_Work required_
Only some lines are wanted. Transcribe, exactly, the lines below from the line with "ATOM 95 N N" up to and including the line with "ATOM 155 C C".
>>>
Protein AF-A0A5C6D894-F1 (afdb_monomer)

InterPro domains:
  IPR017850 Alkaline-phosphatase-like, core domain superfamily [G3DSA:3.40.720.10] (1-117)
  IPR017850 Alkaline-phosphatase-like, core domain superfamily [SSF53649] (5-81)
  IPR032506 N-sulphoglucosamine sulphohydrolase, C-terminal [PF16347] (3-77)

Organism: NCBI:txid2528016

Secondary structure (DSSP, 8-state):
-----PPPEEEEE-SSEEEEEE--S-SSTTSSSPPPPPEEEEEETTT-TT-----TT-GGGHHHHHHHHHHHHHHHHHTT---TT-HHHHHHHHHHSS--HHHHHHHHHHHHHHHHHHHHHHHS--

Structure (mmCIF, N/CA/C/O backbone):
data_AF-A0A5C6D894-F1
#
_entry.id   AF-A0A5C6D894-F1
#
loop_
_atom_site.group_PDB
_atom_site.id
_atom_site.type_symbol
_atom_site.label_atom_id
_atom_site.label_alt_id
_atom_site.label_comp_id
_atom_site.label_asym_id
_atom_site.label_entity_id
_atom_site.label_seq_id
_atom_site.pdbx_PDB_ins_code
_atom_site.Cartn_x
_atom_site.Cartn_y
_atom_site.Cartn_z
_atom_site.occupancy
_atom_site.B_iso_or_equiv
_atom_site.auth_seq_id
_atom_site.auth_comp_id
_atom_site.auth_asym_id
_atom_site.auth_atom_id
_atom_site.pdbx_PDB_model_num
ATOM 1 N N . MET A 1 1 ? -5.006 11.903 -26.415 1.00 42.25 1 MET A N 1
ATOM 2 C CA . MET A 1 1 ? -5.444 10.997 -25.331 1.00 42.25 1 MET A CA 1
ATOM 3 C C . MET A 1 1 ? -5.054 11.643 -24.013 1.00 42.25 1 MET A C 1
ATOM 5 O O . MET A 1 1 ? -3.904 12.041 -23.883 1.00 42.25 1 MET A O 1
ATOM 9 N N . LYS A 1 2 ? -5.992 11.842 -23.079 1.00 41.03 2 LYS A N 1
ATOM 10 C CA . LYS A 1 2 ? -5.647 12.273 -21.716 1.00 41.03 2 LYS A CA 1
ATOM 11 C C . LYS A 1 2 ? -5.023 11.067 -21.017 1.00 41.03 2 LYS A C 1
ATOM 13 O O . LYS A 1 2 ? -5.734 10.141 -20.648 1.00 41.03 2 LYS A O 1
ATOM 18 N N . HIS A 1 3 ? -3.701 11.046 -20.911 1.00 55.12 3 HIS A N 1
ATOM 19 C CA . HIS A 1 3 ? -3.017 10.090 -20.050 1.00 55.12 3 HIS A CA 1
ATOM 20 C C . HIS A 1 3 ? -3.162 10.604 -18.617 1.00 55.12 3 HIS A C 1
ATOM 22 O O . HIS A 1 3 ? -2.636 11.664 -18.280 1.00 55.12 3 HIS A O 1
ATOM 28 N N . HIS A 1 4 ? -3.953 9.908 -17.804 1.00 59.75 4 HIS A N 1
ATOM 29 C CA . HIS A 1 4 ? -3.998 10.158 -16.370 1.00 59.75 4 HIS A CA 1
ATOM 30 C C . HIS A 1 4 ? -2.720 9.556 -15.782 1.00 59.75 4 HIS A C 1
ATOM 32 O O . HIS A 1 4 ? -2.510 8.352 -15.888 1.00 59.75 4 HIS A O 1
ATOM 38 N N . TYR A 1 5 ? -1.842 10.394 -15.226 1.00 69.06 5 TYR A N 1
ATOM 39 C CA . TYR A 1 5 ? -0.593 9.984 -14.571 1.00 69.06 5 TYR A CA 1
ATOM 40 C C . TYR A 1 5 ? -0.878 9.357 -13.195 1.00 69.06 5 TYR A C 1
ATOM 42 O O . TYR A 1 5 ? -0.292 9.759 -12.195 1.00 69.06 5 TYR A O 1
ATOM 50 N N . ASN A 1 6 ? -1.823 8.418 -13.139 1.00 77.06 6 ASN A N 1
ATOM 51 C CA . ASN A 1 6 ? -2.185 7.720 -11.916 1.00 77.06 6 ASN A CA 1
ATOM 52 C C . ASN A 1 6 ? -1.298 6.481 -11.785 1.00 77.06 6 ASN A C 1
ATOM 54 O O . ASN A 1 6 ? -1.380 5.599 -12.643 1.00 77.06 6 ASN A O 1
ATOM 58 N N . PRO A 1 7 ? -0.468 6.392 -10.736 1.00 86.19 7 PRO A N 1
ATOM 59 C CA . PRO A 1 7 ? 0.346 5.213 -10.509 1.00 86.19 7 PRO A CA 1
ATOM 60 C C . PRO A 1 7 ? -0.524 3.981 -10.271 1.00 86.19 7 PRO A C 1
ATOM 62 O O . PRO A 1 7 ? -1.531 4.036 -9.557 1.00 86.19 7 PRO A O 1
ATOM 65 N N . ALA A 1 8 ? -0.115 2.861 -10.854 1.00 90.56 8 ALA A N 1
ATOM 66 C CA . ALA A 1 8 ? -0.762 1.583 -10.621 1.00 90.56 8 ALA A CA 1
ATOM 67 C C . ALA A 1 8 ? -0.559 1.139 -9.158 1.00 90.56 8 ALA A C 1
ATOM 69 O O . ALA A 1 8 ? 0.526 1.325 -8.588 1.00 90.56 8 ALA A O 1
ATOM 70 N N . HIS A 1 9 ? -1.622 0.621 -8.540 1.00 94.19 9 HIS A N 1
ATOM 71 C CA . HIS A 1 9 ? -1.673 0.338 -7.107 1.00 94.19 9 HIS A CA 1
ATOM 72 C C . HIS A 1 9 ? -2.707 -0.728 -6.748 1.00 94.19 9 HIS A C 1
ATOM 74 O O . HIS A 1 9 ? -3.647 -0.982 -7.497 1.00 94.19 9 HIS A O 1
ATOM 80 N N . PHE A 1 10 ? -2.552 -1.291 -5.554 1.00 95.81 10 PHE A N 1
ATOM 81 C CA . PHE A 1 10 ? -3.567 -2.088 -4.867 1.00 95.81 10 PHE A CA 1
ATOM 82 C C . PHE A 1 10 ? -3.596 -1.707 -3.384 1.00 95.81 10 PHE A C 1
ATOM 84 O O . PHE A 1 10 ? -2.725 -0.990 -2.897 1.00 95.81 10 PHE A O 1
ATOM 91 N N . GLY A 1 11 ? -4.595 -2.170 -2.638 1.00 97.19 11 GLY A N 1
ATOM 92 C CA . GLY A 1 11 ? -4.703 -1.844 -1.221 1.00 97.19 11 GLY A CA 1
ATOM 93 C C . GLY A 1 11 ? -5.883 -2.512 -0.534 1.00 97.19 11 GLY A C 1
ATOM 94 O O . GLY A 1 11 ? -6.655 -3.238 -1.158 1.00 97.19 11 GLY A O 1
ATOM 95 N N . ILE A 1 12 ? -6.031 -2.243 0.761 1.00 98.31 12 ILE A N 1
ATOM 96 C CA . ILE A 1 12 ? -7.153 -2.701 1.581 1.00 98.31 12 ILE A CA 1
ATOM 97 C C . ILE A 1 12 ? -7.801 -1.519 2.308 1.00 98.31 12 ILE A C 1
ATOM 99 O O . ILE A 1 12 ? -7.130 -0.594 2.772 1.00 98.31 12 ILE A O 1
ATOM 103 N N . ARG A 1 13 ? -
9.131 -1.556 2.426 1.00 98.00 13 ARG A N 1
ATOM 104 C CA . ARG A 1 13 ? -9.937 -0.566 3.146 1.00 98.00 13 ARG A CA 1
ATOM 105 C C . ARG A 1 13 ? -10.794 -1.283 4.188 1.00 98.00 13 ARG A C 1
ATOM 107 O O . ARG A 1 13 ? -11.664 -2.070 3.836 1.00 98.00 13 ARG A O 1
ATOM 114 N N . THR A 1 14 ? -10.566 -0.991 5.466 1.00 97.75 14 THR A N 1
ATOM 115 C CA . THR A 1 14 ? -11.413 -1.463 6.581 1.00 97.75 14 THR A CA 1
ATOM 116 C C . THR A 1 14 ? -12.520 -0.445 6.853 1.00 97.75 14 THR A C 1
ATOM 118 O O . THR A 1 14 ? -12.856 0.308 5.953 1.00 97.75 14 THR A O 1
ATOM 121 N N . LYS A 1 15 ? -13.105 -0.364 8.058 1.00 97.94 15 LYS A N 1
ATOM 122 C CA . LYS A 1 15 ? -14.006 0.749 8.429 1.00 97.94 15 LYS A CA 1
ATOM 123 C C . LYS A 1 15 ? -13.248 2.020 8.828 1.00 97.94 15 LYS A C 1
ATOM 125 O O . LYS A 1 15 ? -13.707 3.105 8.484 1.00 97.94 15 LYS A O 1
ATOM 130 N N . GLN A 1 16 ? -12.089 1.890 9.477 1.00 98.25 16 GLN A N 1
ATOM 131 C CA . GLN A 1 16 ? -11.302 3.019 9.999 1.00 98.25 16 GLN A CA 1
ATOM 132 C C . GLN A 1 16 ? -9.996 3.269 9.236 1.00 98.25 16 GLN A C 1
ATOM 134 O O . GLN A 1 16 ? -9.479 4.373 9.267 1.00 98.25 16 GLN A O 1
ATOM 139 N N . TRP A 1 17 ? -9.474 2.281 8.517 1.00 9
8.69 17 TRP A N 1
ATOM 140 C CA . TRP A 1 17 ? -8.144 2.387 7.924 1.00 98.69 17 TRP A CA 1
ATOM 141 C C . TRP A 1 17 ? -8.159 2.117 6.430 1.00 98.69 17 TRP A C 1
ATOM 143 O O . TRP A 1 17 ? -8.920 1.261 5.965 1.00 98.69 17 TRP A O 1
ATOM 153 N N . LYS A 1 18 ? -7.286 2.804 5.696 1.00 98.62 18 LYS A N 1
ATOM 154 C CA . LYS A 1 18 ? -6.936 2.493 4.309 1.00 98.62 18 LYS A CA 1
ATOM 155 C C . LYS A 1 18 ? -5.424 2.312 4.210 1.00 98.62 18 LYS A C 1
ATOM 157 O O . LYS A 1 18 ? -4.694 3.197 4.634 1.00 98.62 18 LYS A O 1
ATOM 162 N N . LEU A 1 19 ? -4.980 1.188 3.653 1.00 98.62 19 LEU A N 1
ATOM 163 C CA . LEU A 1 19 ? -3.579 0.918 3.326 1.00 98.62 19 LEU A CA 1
<<<
_Result of the task_
ATOM 95 N N . ILE A 1 12 ? -6.031 -2.243 0.761 1.00 98.31 12 ILE A N 1
ATOM 96 C CA . ILE A 1 12 ? -7.153 -2.701 1.581 1.00 98.31 12 ILE A CA 1
ATOM 97 C C . ILE A 1 12 ? -7.801 -1.519 2.308 1.00 98.31 12 ILE A C 1
ATOM 99 O O . ILE A 1 12 ? -7.130 -0.594 2.772 1.00 98.31 12 ILE A O 1
ATOM 103 N N . ARG A 1 13 ? -
9.131 -1.556 2.426 1.00 98.00 13 ARG A N 1
ATOM 104 C CA . ARG A 1 13 ? -9.937 -0.566 3.146 1.00 98.00 13 ARG A CA 1
ATOM 105 C C . ARG A 1 13 ? -10.794 -1.283 4.188 1.00 98.00 13 ARG A C 1
ATOM 107 O O . ARG A 1 13 ? -11.664 -2.070 3.836 1.00 98.00 13 ARG A O 1
ATOM 114 N N . THR A 1 14 ? -10.566 -0.991 5.466 1.00 97.75 14 THR A N 1
ATOM 115 C CA . THR A 1 14 ? -11.413 -1.463 6.581 1.00 97.75 14 THR A CA 1
ATOM 116 C C . THR A 1 14 ? -12.520 -0.445 6.853 1.00 97.75 14 THR A C 1
ATOM 118 O O . THR A 1 14 ? -12.856 0.308 5.953 1.00 97.75 14 THR A O 1
ATOM 121 N N . LYS A 1 15 ? -13.105 -0.364 8.058 1.00 97.94 15 LYS A N 1
ATOM 122 C CA . LYS A 1 15 ? -14.006 0.749 8.429 1.00 97.94 15 LYS A CA 1
ATOM 123 C C . LYS A 1 15 ? -13.248 2.020 8.828 1.00 97.94 15 LYS A C 1
ATOM 125 O O . LYS A 1 15 ? -13.707 3.105 8.484 1.00 97.94 15 LYS A O 1
ATOM 130 N N . GLN A 1 16 ? -12.089 1.890 9.477 1.00 98.25 16 GLN A N 1
ATOM 131 C CA . GLN A 1 16 ? -11.302 3.019 9.999 1.00 98.25 16 GLN A CA 1
ATOM 132 C C . GLN A 1 16 ? -9.996 3.269 9.236 1.00 98.25 16 GLN A C 1
ATOM 134 O O . GLN A 1 16 ? -9.479 4.373 9.267 1.00 98.25 16 GLN A O 1
ATOM 139 N N . TRP A 1 17 ? -9.474 2.281 8.517 1.00 9
8.69 17 TRP A N 1
ATOM 140 C CA . TRP A 1 17 ? -8.144 2.387 7.924 1.00 98.69 17 TRP A CA 1
ATOM 141 C C . TRP A 1 17 ? -8.159 2.117 6.430 1.00 98.69 17 TRP A C 1
ATOM 143 O O . TRP A 1 17 ? -8.920 1.261 5.965 1.00 98.69 17 TRP A O 1
ATOM 153 N N . LYS A 1 18 ? -7.286 2.804 5.696 1.00 98.62 18 LYS A N 1
ATOM 154 C CA . LYS A 1 18 ? -6.936 2.493 4.309 1.00 98.62 18 LYS A CA 1
ATOM 155 C C . LYS A 1 18 ? -5.424 2.312 4.210 1.00 98.62 18 LYS A C 1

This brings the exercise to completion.